| MATERIAL FOR THE TASK |
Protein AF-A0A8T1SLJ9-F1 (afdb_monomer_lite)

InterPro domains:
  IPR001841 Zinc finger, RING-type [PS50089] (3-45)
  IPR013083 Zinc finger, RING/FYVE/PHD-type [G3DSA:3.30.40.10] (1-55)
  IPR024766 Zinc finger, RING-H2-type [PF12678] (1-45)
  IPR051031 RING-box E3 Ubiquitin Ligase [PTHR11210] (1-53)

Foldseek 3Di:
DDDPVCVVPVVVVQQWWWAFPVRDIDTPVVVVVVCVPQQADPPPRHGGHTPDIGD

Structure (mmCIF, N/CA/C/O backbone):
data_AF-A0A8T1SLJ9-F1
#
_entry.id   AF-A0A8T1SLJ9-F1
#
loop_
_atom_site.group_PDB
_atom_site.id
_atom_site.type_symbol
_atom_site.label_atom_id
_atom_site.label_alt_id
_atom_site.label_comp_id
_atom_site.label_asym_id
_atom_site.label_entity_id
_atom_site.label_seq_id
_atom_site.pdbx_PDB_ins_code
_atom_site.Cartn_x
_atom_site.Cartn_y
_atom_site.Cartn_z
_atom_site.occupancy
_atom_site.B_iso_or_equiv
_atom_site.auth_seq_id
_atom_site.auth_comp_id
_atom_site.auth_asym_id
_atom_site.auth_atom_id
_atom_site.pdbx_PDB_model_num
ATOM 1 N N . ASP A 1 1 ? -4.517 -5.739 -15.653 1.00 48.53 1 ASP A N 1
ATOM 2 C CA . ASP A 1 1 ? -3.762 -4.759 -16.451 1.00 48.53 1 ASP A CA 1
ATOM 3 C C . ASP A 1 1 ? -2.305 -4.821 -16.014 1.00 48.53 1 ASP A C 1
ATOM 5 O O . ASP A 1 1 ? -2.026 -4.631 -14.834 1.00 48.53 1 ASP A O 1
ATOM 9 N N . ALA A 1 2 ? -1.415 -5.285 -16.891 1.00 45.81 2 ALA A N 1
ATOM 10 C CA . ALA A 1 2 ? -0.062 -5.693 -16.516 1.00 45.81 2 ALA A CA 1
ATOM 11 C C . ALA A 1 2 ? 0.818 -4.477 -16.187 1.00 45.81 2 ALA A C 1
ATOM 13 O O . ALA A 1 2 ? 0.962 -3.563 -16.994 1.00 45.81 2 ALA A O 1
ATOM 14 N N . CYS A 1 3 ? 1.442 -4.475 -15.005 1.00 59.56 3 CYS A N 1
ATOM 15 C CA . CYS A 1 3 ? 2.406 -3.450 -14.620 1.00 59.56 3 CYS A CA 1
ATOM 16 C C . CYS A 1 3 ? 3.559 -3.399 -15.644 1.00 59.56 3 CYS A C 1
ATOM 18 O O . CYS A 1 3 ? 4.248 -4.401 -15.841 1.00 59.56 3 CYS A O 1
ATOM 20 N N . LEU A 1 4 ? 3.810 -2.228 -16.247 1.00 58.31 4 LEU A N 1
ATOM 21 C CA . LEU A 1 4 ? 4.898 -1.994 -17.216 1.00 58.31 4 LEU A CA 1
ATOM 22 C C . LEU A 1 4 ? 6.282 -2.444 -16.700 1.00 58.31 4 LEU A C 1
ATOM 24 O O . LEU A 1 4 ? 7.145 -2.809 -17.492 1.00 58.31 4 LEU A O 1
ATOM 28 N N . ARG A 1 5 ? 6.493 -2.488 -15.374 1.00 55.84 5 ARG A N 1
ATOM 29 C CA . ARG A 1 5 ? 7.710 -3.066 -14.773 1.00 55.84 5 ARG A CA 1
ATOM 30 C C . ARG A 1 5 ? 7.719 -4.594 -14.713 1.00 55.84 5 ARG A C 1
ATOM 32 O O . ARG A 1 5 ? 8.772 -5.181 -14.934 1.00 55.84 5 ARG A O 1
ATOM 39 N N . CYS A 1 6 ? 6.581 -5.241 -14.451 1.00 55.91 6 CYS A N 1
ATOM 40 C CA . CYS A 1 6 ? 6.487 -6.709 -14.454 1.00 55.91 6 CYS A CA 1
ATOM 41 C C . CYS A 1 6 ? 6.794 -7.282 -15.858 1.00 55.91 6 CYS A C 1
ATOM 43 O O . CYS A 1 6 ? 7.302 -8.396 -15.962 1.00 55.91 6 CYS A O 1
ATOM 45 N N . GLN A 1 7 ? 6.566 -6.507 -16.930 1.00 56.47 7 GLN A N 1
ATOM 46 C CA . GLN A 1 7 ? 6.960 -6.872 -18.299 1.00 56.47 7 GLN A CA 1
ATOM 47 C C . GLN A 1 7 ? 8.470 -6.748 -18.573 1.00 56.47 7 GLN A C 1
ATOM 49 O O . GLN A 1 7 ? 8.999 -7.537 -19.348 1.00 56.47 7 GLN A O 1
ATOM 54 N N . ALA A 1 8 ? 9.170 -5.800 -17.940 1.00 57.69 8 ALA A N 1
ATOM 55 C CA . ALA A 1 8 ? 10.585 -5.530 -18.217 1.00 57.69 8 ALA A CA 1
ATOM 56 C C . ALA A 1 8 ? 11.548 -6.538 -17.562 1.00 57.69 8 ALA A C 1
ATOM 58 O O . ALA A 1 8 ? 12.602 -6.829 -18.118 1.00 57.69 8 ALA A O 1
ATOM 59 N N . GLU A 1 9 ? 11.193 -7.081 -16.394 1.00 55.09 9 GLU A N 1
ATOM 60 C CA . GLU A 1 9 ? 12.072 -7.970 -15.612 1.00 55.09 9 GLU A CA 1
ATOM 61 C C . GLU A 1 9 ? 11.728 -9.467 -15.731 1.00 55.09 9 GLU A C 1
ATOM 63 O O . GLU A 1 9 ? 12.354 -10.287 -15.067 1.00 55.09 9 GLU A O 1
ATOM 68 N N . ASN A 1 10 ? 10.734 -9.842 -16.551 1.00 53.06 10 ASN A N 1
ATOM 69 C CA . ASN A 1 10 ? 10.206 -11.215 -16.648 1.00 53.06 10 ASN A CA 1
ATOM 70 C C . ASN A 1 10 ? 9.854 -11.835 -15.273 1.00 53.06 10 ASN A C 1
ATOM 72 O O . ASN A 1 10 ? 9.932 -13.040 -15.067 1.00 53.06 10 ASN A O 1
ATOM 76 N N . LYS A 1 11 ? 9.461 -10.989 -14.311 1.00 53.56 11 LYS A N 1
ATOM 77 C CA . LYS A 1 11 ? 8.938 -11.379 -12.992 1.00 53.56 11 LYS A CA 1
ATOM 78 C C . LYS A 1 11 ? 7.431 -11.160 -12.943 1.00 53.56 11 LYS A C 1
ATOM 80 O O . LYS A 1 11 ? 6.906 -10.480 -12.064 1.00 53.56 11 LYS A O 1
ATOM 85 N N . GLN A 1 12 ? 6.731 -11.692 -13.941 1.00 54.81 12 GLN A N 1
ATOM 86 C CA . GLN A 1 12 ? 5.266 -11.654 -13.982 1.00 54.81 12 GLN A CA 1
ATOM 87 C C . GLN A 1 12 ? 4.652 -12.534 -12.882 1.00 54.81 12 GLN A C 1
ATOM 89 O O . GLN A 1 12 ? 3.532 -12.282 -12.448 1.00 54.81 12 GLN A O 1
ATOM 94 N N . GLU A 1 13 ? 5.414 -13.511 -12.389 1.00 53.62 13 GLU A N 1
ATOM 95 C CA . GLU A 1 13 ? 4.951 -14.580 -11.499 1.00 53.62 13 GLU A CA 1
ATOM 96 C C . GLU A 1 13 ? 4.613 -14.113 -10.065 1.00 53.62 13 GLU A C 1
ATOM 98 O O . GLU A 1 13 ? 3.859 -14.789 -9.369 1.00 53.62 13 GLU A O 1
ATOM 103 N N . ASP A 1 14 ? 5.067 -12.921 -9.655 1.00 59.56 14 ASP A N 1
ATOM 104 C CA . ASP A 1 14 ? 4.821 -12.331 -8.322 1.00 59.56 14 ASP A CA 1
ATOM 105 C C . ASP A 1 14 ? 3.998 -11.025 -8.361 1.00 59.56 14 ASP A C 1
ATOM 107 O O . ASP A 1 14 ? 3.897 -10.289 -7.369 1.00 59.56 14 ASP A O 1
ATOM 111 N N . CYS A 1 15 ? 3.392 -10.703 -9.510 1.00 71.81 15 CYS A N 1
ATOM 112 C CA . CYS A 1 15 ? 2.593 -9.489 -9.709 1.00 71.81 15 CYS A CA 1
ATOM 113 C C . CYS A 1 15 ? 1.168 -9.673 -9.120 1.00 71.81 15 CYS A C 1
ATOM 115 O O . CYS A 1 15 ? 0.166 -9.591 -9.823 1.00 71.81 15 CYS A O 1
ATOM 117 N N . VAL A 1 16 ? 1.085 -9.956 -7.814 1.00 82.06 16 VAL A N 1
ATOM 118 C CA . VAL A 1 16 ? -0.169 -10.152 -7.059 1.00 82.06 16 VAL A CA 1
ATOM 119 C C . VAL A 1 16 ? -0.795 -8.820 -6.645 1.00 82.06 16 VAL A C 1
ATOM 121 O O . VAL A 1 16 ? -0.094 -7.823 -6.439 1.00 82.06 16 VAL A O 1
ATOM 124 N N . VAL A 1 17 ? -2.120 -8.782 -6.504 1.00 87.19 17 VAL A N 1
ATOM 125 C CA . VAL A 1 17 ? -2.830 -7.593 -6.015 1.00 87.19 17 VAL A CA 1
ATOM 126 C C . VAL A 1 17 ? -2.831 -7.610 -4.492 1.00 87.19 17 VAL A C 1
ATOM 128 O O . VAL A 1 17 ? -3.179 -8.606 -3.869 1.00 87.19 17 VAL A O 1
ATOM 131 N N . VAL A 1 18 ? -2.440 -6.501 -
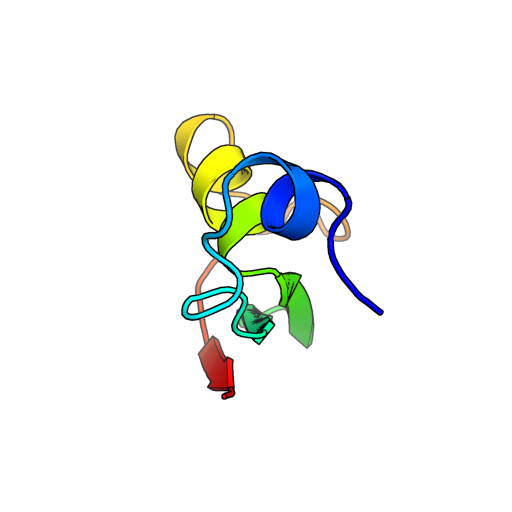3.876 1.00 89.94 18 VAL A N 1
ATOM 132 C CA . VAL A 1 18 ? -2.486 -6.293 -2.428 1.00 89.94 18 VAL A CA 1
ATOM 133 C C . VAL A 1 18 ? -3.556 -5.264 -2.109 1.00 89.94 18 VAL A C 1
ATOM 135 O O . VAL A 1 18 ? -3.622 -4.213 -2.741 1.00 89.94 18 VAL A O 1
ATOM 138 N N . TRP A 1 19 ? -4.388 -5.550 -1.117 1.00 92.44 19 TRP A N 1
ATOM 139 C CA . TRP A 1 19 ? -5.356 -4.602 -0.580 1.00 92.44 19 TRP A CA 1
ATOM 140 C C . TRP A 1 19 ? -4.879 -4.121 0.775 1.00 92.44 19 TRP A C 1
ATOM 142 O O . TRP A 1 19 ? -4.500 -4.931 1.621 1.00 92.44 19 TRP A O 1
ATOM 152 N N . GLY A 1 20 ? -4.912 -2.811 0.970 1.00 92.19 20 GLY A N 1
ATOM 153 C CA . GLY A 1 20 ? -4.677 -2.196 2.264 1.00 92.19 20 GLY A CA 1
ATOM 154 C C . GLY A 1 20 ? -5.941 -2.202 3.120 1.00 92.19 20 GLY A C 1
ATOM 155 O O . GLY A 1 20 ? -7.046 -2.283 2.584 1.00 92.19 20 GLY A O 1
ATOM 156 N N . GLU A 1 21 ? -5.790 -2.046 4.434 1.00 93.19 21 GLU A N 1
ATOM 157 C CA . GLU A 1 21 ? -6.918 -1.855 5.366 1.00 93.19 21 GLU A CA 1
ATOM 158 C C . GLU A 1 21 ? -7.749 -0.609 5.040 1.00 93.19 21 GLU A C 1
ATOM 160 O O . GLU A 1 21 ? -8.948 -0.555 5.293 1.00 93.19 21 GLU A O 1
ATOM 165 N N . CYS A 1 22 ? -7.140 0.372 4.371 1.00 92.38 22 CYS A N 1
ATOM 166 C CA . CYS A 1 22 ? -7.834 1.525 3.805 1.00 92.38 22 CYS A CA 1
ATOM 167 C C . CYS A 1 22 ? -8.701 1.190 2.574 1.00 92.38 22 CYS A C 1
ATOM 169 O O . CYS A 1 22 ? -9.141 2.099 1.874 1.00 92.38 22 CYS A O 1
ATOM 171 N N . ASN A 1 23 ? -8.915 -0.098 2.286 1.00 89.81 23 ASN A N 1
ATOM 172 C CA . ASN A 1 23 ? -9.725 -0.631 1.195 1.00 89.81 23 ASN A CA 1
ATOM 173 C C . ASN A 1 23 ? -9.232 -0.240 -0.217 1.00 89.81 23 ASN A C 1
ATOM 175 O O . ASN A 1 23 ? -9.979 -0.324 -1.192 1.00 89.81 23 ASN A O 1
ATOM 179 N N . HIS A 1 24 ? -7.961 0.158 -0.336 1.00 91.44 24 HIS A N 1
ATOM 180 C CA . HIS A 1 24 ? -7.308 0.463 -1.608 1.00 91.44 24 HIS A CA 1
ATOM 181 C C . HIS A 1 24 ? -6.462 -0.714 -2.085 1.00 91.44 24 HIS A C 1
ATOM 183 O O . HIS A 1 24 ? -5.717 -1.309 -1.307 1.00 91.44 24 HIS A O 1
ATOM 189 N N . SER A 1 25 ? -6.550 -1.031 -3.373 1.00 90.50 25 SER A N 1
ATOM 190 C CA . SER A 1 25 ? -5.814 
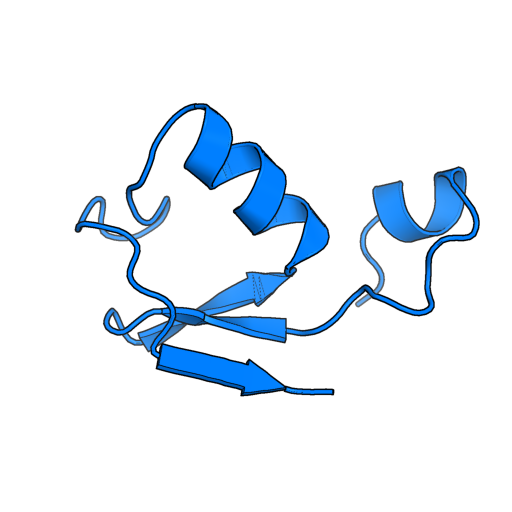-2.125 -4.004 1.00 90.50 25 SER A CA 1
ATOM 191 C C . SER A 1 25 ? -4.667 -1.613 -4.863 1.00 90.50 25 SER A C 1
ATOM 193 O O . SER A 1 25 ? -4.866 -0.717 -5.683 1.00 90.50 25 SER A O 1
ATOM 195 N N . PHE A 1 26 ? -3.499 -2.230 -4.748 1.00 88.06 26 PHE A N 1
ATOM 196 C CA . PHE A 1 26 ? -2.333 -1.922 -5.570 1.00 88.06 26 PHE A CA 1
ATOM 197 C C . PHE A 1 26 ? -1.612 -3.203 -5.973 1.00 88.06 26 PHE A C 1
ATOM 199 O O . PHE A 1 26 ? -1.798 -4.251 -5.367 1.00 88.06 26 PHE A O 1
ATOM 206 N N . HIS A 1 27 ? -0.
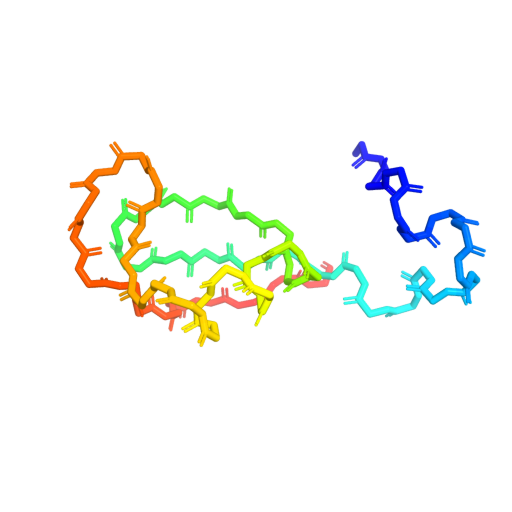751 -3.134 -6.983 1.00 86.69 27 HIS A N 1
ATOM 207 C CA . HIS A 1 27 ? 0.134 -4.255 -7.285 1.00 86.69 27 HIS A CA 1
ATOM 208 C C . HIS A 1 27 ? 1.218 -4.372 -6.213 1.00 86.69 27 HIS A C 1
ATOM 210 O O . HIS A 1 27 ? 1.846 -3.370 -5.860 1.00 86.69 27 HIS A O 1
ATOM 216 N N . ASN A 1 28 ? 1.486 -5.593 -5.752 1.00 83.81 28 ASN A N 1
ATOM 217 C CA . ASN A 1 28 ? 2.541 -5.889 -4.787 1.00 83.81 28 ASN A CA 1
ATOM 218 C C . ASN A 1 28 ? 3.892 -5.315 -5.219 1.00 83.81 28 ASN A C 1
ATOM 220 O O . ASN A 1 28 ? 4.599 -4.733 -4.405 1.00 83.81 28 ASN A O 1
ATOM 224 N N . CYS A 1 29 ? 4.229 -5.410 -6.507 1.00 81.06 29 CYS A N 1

| PROBLEM TO SOLVE |
Every line in the records that holds the word "RING" should be copied into the answer.

| TASK SOLUTION |
  IPR001841 Zinc finger, RING-type [PS50089] (3-45)
  IPR013083 Zinc finger, RING/FYVE/PHD-type [G3DSA:3.30.40.10] (1-55)
  IPR024766 Zinc finger, RING-H2-type [PF12678] (1-45)
  IPR051031 RING-box E3 Ubiquitin Ligase [PTHR11210] (1-53)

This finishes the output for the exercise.